Facilitating distance meetings with youth

Technology offers a venue for youth voice and discussion.

Participants on a Zoom call
MSU Extension staff pause for a photo during an online meeting. Photo by Laurie Rivetto, MSU Extension.

Virtual meetings provide an opportunity for engagement when face to face meetings aren’t possible. A virtual meeting can never fully replace the relationships that can be built by meeting in-person, but when we use technology to its fullest potential, it can come close.

Michigan 4-H Youth Development feels strongly about the importance of incorporating youth voice in decision-making. One of the seven Guiding Principles of Michigan 4-H is, “Youth are considered participants rather than recipients in the learning process.” 4-H believes that planning an event or activity of any size can be a powerful learning opportunity for youth. For this reason, Michigan 4-H strives to include youth participants in the planning committees for many major events.

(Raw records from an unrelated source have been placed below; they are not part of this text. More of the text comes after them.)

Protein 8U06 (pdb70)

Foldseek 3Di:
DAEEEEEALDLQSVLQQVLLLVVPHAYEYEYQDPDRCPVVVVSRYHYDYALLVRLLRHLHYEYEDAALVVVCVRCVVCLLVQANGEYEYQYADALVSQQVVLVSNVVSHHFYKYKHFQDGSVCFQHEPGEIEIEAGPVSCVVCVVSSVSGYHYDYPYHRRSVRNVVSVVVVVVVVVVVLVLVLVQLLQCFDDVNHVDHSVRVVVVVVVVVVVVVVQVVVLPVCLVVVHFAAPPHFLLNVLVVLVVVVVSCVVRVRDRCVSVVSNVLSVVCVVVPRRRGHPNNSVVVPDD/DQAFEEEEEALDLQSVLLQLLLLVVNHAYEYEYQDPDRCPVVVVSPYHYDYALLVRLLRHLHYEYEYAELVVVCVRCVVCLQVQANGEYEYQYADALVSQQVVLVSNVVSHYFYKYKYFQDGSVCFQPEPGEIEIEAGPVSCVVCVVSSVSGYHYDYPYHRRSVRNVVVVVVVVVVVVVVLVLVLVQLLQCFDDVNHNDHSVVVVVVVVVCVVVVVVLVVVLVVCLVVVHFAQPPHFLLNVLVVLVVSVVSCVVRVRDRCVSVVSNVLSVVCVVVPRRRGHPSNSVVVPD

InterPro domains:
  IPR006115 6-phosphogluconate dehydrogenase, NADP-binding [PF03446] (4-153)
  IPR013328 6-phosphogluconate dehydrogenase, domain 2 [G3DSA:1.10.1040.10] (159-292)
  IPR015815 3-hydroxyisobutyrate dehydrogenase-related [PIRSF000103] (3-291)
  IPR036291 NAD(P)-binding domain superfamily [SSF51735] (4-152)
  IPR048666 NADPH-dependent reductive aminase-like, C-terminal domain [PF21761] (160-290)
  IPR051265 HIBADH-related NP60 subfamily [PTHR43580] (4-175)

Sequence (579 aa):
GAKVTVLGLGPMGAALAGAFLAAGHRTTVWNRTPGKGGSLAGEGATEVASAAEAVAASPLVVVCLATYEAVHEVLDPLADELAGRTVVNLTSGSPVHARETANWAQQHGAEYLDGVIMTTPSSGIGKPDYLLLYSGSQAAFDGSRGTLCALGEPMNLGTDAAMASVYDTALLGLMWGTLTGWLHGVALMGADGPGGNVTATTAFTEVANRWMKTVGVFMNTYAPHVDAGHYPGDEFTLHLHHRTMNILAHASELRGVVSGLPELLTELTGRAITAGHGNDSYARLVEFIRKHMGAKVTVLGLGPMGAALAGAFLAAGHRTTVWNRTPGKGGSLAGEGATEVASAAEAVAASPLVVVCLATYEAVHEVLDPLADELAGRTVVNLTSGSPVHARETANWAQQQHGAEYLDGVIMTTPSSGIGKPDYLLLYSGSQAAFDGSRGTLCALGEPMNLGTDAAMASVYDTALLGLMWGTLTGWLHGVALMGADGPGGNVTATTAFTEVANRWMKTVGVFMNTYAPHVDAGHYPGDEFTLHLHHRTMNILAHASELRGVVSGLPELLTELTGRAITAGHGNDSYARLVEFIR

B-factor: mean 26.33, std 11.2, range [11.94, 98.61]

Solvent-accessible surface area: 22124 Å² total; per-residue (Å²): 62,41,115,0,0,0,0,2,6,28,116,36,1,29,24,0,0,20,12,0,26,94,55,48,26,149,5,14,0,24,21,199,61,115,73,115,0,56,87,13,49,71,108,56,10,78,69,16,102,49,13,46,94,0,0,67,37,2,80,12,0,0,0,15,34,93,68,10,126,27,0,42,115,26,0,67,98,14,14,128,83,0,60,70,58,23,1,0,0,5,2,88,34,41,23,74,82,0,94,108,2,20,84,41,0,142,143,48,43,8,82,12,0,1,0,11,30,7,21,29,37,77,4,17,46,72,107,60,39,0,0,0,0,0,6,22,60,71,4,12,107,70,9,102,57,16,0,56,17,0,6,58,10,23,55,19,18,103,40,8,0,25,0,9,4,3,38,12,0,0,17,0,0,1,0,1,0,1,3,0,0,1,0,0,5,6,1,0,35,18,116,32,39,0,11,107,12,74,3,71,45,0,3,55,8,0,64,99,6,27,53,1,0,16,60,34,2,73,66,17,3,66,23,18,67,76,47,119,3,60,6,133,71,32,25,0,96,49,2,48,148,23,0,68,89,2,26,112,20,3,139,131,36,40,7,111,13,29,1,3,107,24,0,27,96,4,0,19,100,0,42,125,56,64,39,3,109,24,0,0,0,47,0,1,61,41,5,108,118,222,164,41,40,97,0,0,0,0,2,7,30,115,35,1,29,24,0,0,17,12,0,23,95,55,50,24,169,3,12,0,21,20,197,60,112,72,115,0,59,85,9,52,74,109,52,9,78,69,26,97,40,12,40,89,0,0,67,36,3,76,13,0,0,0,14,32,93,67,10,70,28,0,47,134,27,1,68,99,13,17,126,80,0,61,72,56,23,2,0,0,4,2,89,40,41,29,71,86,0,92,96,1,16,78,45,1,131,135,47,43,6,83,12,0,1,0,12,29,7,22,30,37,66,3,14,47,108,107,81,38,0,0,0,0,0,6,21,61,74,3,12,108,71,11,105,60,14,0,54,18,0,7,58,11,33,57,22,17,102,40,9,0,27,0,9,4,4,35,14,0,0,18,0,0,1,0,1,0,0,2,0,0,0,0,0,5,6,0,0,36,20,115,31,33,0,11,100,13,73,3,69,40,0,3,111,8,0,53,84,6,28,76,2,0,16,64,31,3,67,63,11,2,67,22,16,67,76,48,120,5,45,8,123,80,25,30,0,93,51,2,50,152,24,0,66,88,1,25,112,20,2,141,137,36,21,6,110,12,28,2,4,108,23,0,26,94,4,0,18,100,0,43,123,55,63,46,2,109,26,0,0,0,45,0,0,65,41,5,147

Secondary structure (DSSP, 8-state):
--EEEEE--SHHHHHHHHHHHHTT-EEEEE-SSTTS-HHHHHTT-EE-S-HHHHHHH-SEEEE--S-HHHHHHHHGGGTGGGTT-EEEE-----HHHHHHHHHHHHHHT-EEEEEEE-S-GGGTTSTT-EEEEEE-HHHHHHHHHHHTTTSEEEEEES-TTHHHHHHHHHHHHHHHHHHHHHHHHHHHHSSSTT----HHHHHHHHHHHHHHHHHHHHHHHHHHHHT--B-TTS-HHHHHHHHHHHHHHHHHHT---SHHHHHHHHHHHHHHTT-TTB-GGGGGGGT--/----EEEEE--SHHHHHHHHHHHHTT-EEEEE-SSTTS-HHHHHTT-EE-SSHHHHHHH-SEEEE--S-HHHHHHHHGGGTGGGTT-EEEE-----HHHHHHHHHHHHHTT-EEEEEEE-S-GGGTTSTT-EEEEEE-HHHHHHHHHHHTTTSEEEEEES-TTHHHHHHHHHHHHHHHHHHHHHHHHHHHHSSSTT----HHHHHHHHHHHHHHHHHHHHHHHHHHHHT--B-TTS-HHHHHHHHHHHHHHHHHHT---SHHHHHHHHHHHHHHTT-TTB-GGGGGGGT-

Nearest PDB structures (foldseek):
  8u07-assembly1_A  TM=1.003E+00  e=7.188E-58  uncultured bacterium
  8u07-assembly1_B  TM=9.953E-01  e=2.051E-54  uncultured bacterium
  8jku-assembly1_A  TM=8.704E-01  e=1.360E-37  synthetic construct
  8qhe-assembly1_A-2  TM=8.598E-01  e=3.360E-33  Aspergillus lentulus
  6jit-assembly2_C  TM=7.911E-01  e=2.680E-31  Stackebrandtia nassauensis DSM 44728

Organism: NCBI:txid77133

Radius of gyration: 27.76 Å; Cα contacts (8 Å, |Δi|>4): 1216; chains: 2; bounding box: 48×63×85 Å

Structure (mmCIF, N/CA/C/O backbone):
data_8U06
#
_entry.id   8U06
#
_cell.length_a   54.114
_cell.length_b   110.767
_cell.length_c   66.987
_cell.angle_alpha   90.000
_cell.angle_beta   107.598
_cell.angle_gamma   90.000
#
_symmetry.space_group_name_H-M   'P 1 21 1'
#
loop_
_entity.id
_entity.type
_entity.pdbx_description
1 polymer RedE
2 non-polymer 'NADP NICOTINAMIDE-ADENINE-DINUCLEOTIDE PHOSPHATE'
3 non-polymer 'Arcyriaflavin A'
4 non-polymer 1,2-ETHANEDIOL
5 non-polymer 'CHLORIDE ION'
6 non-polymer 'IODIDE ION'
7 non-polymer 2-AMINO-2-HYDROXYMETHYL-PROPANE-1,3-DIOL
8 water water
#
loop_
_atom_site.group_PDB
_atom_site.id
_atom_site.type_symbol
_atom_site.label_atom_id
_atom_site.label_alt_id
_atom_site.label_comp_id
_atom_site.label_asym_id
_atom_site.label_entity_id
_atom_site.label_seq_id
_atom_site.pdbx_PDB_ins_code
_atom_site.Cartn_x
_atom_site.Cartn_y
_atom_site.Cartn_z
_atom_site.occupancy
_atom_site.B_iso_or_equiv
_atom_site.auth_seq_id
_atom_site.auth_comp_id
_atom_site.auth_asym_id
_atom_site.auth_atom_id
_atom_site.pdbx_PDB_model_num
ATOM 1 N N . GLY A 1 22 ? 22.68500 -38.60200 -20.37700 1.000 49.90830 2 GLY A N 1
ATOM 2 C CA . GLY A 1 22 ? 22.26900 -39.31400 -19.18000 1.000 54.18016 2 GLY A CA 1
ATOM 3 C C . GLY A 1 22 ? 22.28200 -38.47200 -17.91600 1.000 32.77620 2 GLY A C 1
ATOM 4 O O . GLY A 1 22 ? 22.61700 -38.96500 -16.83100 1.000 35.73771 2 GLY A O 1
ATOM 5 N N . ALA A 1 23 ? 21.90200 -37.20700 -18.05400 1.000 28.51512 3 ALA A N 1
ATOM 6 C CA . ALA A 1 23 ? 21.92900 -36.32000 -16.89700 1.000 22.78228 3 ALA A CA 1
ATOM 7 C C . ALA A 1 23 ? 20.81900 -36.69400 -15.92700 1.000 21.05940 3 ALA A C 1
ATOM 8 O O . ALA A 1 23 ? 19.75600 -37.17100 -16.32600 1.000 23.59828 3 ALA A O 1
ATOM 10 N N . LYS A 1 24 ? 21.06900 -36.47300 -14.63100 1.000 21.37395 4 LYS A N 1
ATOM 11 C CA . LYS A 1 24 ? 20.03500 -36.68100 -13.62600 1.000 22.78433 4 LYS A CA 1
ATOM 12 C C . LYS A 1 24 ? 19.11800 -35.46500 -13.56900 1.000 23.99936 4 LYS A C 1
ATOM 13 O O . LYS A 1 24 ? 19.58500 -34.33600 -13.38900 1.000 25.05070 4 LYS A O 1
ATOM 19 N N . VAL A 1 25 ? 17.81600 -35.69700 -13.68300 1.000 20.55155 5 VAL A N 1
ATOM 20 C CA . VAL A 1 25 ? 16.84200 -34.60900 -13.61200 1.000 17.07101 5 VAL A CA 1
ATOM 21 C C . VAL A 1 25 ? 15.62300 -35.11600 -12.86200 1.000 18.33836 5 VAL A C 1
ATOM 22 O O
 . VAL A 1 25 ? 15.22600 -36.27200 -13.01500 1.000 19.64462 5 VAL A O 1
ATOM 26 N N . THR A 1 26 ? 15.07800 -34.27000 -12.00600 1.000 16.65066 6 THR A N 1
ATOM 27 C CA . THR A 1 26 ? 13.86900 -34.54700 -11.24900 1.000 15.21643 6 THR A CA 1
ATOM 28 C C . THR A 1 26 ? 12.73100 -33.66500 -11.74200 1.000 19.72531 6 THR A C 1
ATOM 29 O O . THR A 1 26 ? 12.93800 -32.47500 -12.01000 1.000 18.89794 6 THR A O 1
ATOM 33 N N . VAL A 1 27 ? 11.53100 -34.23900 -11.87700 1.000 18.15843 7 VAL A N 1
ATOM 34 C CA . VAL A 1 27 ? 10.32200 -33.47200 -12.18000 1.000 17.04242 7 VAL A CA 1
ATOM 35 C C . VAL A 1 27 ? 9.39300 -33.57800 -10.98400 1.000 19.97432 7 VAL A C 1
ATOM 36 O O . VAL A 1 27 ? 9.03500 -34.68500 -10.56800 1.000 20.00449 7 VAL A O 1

Both 4-H Capitol Experience and the 4-H Youth Leadership and Global Citizenship Spectacular are planned with the input of committees of youth residing all over the state of Michigan. Because of the challenges associated with bringing people across such a distance on a regular basis, committees utilize electronic meeting tools to facilitate discussions. In many cases, this may be the first introduction that youth have to online meeting tools, and it’s important that meeting organizers take time to make sure youth are comfortable contributing using this technology.

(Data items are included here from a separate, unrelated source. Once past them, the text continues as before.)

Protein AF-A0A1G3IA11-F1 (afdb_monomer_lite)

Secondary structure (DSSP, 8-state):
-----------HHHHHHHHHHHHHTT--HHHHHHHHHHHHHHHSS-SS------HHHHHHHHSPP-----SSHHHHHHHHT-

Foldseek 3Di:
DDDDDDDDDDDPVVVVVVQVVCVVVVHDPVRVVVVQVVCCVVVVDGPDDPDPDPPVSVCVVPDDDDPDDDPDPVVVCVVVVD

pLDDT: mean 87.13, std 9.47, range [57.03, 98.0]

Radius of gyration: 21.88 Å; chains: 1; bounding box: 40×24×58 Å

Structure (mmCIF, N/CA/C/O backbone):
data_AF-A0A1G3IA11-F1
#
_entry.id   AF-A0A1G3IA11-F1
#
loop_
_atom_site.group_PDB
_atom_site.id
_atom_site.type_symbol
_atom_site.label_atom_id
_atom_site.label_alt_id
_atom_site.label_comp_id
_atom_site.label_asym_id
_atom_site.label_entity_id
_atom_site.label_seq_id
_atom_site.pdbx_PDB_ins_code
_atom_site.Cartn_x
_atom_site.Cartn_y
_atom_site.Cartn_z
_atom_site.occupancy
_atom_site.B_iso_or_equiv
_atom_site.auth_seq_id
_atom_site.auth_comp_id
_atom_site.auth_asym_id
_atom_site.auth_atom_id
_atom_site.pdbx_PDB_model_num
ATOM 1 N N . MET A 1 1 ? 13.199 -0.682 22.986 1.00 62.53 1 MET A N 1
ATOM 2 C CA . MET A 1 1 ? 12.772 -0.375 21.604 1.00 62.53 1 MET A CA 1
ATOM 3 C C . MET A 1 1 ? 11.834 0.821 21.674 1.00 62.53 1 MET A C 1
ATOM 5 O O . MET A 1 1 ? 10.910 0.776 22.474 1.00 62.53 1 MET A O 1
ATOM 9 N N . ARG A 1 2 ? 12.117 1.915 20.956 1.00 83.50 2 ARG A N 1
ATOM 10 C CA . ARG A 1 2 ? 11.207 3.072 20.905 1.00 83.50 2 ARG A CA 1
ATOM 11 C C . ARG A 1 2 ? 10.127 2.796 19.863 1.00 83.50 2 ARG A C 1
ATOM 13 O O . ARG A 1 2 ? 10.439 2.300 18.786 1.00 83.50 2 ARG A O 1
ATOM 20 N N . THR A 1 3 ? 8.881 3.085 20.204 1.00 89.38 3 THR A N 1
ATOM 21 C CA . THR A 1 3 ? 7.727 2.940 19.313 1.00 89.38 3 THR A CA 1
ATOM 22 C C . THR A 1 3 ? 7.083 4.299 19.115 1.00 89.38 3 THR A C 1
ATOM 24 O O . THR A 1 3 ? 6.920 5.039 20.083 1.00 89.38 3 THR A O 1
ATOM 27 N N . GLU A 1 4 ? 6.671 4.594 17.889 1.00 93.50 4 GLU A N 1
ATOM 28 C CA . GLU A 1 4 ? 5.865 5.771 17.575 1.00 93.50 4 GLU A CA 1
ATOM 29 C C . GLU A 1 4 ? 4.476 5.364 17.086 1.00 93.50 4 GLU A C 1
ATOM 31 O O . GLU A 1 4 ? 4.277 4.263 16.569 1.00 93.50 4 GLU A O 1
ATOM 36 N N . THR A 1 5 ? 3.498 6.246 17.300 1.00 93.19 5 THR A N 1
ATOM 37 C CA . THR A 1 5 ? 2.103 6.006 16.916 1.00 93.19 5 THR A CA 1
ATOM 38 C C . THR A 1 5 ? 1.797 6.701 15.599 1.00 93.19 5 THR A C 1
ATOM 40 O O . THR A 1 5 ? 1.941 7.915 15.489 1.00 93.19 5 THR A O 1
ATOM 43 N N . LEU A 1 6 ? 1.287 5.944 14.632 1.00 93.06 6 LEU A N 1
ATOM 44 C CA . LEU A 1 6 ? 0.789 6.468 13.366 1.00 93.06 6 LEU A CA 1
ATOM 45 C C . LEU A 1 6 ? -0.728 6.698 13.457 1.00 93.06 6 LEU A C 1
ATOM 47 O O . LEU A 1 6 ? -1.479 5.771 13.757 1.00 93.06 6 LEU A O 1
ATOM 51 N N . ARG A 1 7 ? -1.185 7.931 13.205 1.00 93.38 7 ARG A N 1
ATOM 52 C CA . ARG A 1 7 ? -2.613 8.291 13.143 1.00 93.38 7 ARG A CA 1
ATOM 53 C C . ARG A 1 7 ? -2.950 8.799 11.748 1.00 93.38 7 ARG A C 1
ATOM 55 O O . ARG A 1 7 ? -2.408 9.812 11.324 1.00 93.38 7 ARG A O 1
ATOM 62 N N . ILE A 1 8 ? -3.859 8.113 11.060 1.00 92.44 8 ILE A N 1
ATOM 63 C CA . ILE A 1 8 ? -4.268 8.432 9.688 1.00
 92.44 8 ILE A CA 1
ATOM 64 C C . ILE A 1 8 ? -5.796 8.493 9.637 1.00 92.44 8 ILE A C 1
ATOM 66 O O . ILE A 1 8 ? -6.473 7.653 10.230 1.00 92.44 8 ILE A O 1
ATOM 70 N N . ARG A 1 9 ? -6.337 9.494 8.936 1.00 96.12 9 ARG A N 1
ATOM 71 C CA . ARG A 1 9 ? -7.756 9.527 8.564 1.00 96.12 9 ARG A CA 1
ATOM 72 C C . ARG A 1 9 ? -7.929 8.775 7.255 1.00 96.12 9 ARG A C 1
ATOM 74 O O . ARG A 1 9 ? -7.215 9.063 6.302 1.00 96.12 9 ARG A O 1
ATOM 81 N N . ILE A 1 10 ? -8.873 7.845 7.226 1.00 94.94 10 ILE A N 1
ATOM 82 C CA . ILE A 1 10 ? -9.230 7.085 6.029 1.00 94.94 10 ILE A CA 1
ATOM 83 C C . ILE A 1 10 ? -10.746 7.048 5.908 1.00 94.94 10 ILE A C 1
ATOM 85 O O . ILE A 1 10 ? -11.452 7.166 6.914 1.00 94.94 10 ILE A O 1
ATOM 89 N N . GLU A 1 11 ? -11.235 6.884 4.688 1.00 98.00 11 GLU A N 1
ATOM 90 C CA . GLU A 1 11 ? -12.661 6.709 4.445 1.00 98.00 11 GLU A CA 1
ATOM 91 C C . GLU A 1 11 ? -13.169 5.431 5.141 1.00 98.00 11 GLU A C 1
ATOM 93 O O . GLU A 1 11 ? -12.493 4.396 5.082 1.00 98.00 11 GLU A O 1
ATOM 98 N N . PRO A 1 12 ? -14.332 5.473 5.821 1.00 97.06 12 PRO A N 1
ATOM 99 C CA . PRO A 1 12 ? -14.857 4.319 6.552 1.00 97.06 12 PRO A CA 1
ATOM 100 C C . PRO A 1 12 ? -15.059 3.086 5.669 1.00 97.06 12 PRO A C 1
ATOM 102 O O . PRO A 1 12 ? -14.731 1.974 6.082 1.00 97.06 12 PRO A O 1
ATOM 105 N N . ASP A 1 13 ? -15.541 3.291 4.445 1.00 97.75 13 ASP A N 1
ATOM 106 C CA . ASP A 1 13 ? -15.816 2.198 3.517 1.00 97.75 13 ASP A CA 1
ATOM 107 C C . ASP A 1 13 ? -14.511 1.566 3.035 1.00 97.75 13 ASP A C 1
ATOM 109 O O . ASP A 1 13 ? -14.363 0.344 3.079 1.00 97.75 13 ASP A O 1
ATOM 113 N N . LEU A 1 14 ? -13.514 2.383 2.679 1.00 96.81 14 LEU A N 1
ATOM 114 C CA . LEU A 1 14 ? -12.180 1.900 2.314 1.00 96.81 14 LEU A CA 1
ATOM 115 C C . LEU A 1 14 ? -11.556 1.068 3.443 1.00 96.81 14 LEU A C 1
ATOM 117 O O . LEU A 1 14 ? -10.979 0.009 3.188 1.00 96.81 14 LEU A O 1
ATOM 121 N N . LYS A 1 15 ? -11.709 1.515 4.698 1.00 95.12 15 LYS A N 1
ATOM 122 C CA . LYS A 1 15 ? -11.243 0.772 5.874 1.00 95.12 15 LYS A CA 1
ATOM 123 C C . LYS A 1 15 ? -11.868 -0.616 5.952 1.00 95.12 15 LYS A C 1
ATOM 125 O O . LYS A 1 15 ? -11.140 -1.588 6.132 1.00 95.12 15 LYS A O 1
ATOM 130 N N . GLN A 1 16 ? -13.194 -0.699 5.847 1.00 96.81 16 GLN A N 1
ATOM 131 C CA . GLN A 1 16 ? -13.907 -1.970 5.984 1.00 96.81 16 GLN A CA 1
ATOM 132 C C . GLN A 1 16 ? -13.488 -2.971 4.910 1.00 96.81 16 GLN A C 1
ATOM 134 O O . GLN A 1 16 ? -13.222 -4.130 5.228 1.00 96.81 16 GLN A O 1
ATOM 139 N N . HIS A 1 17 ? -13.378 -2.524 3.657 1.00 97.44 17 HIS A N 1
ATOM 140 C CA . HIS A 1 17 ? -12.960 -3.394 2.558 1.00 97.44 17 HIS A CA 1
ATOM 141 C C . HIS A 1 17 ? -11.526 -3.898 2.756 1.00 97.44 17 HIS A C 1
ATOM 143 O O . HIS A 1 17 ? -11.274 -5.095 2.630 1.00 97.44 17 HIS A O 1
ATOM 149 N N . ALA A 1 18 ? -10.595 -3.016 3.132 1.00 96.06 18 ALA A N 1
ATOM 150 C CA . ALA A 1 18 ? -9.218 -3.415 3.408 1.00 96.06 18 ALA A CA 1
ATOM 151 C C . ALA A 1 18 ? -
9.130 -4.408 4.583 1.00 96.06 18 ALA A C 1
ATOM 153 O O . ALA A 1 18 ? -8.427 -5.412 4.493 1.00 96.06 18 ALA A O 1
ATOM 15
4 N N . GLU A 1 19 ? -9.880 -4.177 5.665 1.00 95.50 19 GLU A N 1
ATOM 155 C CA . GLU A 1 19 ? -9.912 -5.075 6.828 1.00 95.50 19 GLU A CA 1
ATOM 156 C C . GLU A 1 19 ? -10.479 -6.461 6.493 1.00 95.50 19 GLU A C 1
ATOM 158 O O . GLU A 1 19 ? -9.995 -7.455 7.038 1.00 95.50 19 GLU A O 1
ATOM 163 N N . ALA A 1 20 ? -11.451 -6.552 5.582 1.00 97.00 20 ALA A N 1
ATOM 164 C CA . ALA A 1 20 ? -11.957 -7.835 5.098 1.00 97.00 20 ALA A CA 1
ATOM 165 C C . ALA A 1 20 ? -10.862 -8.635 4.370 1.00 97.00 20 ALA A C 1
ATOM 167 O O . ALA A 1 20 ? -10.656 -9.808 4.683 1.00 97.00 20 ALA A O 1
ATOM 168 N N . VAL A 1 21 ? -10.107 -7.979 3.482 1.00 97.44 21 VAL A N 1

  • Determine the best platform for the meeting. Zoom, Skype, Adobe Connect, Google Hangout, WebEx and GoToMeeting are some examples of technology capable of hosting online meetings. Choose the platform that best meets your needs well in advance of the call so you can send any instructions on connecting or downloading software in advance.
  • Talk about equipment. Online meetings are often best when youth have a device equipped with a microphone and webcam. Many laptops come standard with built-in webcams. In the absence of a computer, many youth are able to connect using smartphones or tablets with the same capabilities.
  • Address accessibility. Not all youth have access to high-speed internet in their homes. If a call-in option is available, make sure to share that with the participants. It’s usually a better experience when meeting participants are able to see each other, but lack of high-speed internet should not limit their ability to participate in the discussion.   
  • Send an agenda for the call ahead of time. Provide youth with an opportunity to prepare their thoughts well in advance of the call. Youth may struggle with two different anxieties when attending an online meeting for the first time; suggesting meaningful ideas and speaking up appropriately using a new platform. An agenda sent out early can help eliminate some of that anxiety by allowing youth to formulate their ideas giving them the ability to contribute to the conversation.
  • Explain online meeting etiquette. If the platform allows for it, explain the system for muting their audio when not speaking to eliminate background noise, and the benefits for using that approach. Explain how to turn their webcams on/off if needed.
  • Provide visuals. Since youth are generally very comfortable with technology, consult them to see if they have ideas for visuals or virtual meeting spaces that might be feasible with a large group. A simple visual involves placing the agenda or notes from the call in a web space that everyone can view, so that incase people get distracted, they can easily find their way back into the conversation. Many youth are increasingly comfortable with the tools available through Google (Google Docs, Google Slides, Google Sheets) for real-time collaboration.
  • Check in. Resist the temptation to dive directly into business. At minimum, allow participants to check in with each other. If asking a general question like, “How’s everyone doing?” make sure to give space to everyone to respond, not just those that are quick to respond. For groups that are new or still forming, sometimes silly icebreaker questions help create common ground. Start the conversation by asking everyone to participate in a silly poll question or have everyone introduce themselves with their name and an answer to a simple question, like their favorite hobby, a favorite trip they’ve taken or what they can see at this moment. Get youth involved in planning the icebreaker question or activity before the meeting. A 4-H favorite is, “If you could be any kind of egg, what kind of egg would you be and why?” (Options include but aren’t limited to: scrambled, hard-boiled, ostrich, robin, candy, etc.)

Youth can add great value to discussions when involved in authentic decision-making partnerships with adults. By taking the time to incorporate youth voice into planning, organizations and groups can gain insight, energy and solutions to real-life problems.